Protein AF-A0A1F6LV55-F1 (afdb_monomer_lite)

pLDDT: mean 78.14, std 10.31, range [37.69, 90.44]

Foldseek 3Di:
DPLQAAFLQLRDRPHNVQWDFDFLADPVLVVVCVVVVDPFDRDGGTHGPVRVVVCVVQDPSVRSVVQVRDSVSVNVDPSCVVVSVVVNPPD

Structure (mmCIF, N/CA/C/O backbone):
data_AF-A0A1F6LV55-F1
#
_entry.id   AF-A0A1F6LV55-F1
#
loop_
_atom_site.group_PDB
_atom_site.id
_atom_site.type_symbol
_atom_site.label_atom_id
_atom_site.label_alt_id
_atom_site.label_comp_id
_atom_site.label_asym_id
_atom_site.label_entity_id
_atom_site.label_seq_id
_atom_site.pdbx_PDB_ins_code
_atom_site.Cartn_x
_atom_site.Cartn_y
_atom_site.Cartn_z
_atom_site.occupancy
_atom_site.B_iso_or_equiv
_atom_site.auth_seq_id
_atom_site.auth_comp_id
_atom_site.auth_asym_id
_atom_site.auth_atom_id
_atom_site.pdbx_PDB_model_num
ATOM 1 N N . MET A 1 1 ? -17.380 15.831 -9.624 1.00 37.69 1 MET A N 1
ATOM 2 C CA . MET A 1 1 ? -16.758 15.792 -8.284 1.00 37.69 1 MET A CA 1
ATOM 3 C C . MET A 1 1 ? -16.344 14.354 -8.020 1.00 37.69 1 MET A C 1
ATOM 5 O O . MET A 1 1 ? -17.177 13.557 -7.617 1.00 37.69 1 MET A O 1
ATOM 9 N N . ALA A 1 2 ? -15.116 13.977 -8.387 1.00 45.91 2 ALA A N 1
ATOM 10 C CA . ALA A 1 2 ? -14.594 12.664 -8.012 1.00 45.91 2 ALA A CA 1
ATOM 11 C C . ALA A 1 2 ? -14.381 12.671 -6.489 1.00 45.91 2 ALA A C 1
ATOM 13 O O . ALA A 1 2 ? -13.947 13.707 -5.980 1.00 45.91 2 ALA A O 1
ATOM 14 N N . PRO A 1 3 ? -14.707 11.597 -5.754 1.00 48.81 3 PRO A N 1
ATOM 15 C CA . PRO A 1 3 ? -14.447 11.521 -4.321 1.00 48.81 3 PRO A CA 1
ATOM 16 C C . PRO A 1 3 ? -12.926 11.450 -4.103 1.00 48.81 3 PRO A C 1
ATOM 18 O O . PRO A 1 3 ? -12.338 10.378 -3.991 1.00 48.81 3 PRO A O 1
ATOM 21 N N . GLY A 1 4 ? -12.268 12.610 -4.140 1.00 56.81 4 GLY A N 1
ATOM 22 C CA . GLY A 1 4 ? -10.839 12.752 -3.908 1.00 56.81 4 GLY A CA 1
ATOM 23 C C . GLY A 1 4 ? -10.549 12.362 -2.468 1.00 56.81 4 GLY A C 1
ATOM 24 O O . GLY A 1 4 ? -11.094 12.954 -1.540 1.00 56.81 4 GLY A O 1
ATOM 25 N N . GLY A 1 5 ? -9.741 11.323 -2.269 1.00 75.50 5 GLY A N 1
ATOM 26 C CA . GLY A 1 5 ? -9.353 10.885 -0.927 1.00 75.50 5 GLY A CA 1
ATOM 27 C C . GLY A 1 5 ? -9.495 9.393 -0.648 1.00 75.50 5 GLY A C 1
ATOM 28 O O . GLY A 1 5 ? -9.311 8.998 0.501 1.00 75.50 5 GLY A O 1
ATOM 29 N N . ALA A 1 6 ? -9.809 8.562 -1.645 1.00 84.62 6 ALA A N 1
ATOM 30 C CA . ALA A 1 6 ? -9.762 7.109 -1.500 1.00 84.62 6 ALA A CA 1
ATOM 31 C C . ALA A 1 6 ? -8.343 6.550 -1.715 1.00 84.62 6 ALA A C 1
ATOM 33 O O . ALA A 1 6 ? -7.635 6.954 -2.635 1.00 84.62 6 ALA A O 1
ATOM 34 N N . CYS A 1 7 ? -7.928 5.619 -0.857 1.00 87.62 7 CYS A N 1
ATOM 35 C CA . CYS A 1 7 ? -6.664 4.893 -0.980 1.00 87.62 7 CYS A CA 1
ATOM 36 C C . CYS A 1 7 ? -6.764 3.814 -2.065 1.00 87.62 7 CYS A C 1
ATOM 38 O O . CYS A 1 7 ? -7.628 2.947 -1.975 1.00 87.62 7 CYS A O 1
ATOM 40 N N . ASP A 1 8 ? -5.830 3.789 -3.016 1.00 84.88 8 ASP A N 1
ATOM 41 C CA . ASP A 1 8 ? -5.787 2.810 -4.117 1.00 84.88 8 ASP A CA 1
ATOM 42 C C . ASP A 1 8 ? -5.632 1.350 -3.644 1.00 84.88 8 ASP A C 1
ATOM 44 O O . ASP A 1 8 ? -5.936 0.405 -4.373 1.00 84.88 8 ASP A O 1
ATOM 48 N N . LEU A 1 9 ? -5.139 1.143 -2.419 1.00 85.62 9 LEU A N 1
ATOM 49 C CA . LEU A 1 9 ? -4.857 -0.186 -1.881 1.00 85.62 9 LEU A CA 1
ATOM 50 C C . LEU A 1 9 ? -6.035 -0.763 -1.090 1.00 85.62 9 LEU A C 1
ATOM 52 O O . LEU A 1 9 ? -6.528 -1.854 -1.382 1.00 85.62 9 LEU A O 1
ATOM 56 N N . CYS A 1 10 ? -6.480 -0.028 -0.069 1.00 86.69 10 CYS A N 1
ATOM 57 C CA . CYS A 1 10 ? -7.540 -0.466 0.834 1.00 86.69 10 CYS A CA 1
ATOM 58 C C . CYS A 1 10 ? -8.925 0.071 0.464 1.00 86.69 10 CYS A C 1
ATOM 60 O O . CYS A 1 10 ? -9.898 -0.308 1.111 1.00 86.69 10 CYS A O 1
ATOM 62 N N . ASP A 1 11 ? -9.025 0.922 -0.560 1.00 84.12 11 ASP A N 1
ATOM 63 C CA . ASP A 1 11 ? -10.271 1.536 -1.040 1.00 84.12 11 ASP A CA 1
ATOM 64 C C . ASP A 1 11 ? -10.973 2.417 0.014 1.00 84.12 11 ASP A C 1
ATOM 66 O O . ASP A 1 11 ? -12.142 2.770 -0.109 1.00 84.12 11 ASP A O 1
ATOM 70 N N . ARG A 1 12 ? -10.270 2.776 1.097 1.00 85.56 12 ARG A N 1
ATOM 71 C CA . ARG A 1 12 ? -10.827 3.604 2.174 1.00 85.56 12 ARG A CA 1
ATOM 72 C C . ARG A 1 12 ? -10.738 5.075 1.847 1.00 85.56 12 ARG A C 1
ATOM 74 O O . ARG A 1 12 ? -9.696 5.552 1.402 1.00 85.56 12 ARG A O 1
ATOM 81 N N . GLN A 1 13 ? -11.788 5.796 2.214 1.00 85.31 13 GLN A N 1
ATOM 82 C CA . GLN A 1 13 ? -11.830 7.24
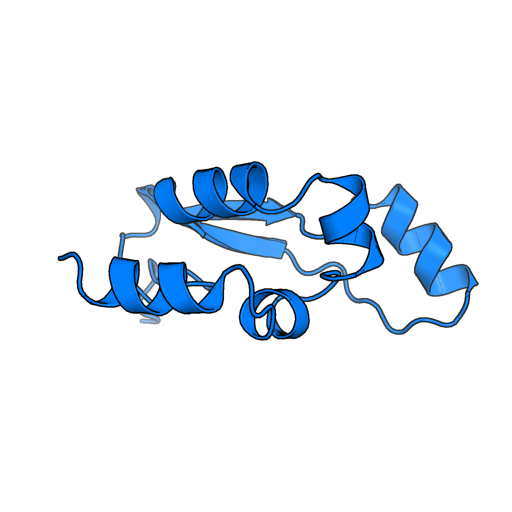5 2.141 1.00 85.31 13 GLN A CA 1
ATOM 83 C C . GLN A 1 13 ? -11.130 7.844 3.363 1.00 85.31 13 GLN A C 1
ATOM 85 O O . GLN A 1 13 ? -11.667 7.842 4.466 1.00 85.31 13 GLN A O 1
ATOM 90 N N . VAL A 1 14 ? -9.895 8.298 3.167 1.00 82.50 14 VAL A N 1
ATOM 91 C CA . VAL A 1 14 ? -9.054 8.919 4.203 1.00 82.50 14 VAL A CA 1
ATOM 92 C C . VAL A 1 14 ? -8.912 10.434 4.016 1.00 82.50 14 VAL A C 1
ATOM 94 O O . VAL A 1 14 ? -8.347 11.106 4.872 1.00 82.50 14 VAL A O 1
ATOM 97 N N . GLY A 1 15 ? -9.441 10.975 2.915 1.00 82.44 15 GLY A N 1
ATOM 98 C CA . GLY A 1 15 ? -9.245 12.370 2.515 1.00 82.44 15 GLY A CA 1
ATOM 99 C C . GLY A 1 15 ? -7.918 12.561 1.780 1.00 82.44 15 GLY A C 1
──────
● **TASK BRIEF**
Quote in full each line from the top of the records above through the line with "ATOM 24 O O"; stop after that line.

● **RESULT**
Protein AF-A0A1F6LV55-F1 (afdb_monomer_lite)

pLDDT: mean 78.14, std 10.31, range [37.69, 90.44]

Foldseek 3Di:
DPLQAAFLQLRDRPHNVQWDFDFLADPVLVVVCVVVVDPFDRDGGTHGPVRVVVCVVQDPSVRSVVQVRDSVSVNVDPSCVVVSVVVNPPD

Structure (mmCIF, N/CA/C/O backbone):
data_AF-A0A1F6LV55-F1
#
_entry.id   AF-A0A1F6LV55-F1
#
loop_
_atom_site.group_PDB
_atom_site.id
_atom_site.type_symbol
_atom_site.label_atom_id
_atom_site.label_alt_id
_atom_site.label_comp_id
_atom_site.label_asym_id
_atom_site.label_entity_id
_atom_site.label_seq_id
_atom_site.pdbx_PDB_ins_code
_atom_site.Cartn_x
_atom_site.Cartn_y
_atom_site.Cartn_z
_atom_site.occupancy
_atom_site.B_iso_or_equiv
_atom_site.auth_seq_id
_atom_site.auth_comp_id
_atom_site.auth_asym_id
_atom_site.auth_atom_id
_atom_site.pdbx_PDB_model_num
ATOM 1 N N . MET A 1 1 ? -17.380 15.831 -9.624 1.00 37.69 1 MET A N 1
ATOM 2 C CA . MET A 1 1 ? -16.758 15.792 -8.284 1.00 37.69 1 MET A CA 1
ATOM 3 C C . MET A 1 1 ? -16.344 14.354 -8.020 1.00 37.69 1 MET A C 1
ATOM 5 O O . MET A 1 1 ? -17.177 13.557 -7.617 1.00 37.69 1 MET A O 1
ATOM 9 N N . ALA A 1 2 ? -15.116 13.977 -8.387 1.00 45.91 2 ALA A N 1
ATOM 10 C CA . ALA A 1 2 ? -14.594 12.664 -8.012 1.00 45.91 2 ALA A CA 1
ATOM 11 C C . ALA A 1 2 ? -14.381 12.671 -6.489 1.00 45.91 2 ALA A C 1
ATOM 13 O O . ALA A 1 2 ? -13.947 13.707 -5.980 1.00 45.91 2 ALA A O 1
ATOM 14 N N . PRO A 1 3 ? -14.707 11.597 -5.754 1.00 48.81 3 PRO A N 1
ATOM 15 C CA . PRO A 1 3 ? -14.447 11.521 -4.321 1.00 48.81 3 PRO A CA 1
ATOM 16 C C . PRO A 1 3 ? -12.926 11.450 -4.103 1.00 48.81 3 PRO A C 1
ATOM 18 O O . PRO A 1 3 ? -12.338 10.378 -3.991 1.00 48.81 3 PRO A O 1
ATOM 21 N N . GLY A 1 4 ? -12.268 12.610 -4.140 1.00 56.81 4 GLY A N 1
ATOM 22 C CA . GLY A 1 4 ? -10.839 12.752 -3.908 1.00 56.81 4 GLY A CA 1
ATOM 23 C C . GLY A 1 4 ? -10.549 12.362 -2.468 1.00 56.81 4 GLY A C 1
ATOM 24 O O . GLY A 1 4 ? -11.094 12.954 -1.540 1.00 56.81 4 GLY A O 1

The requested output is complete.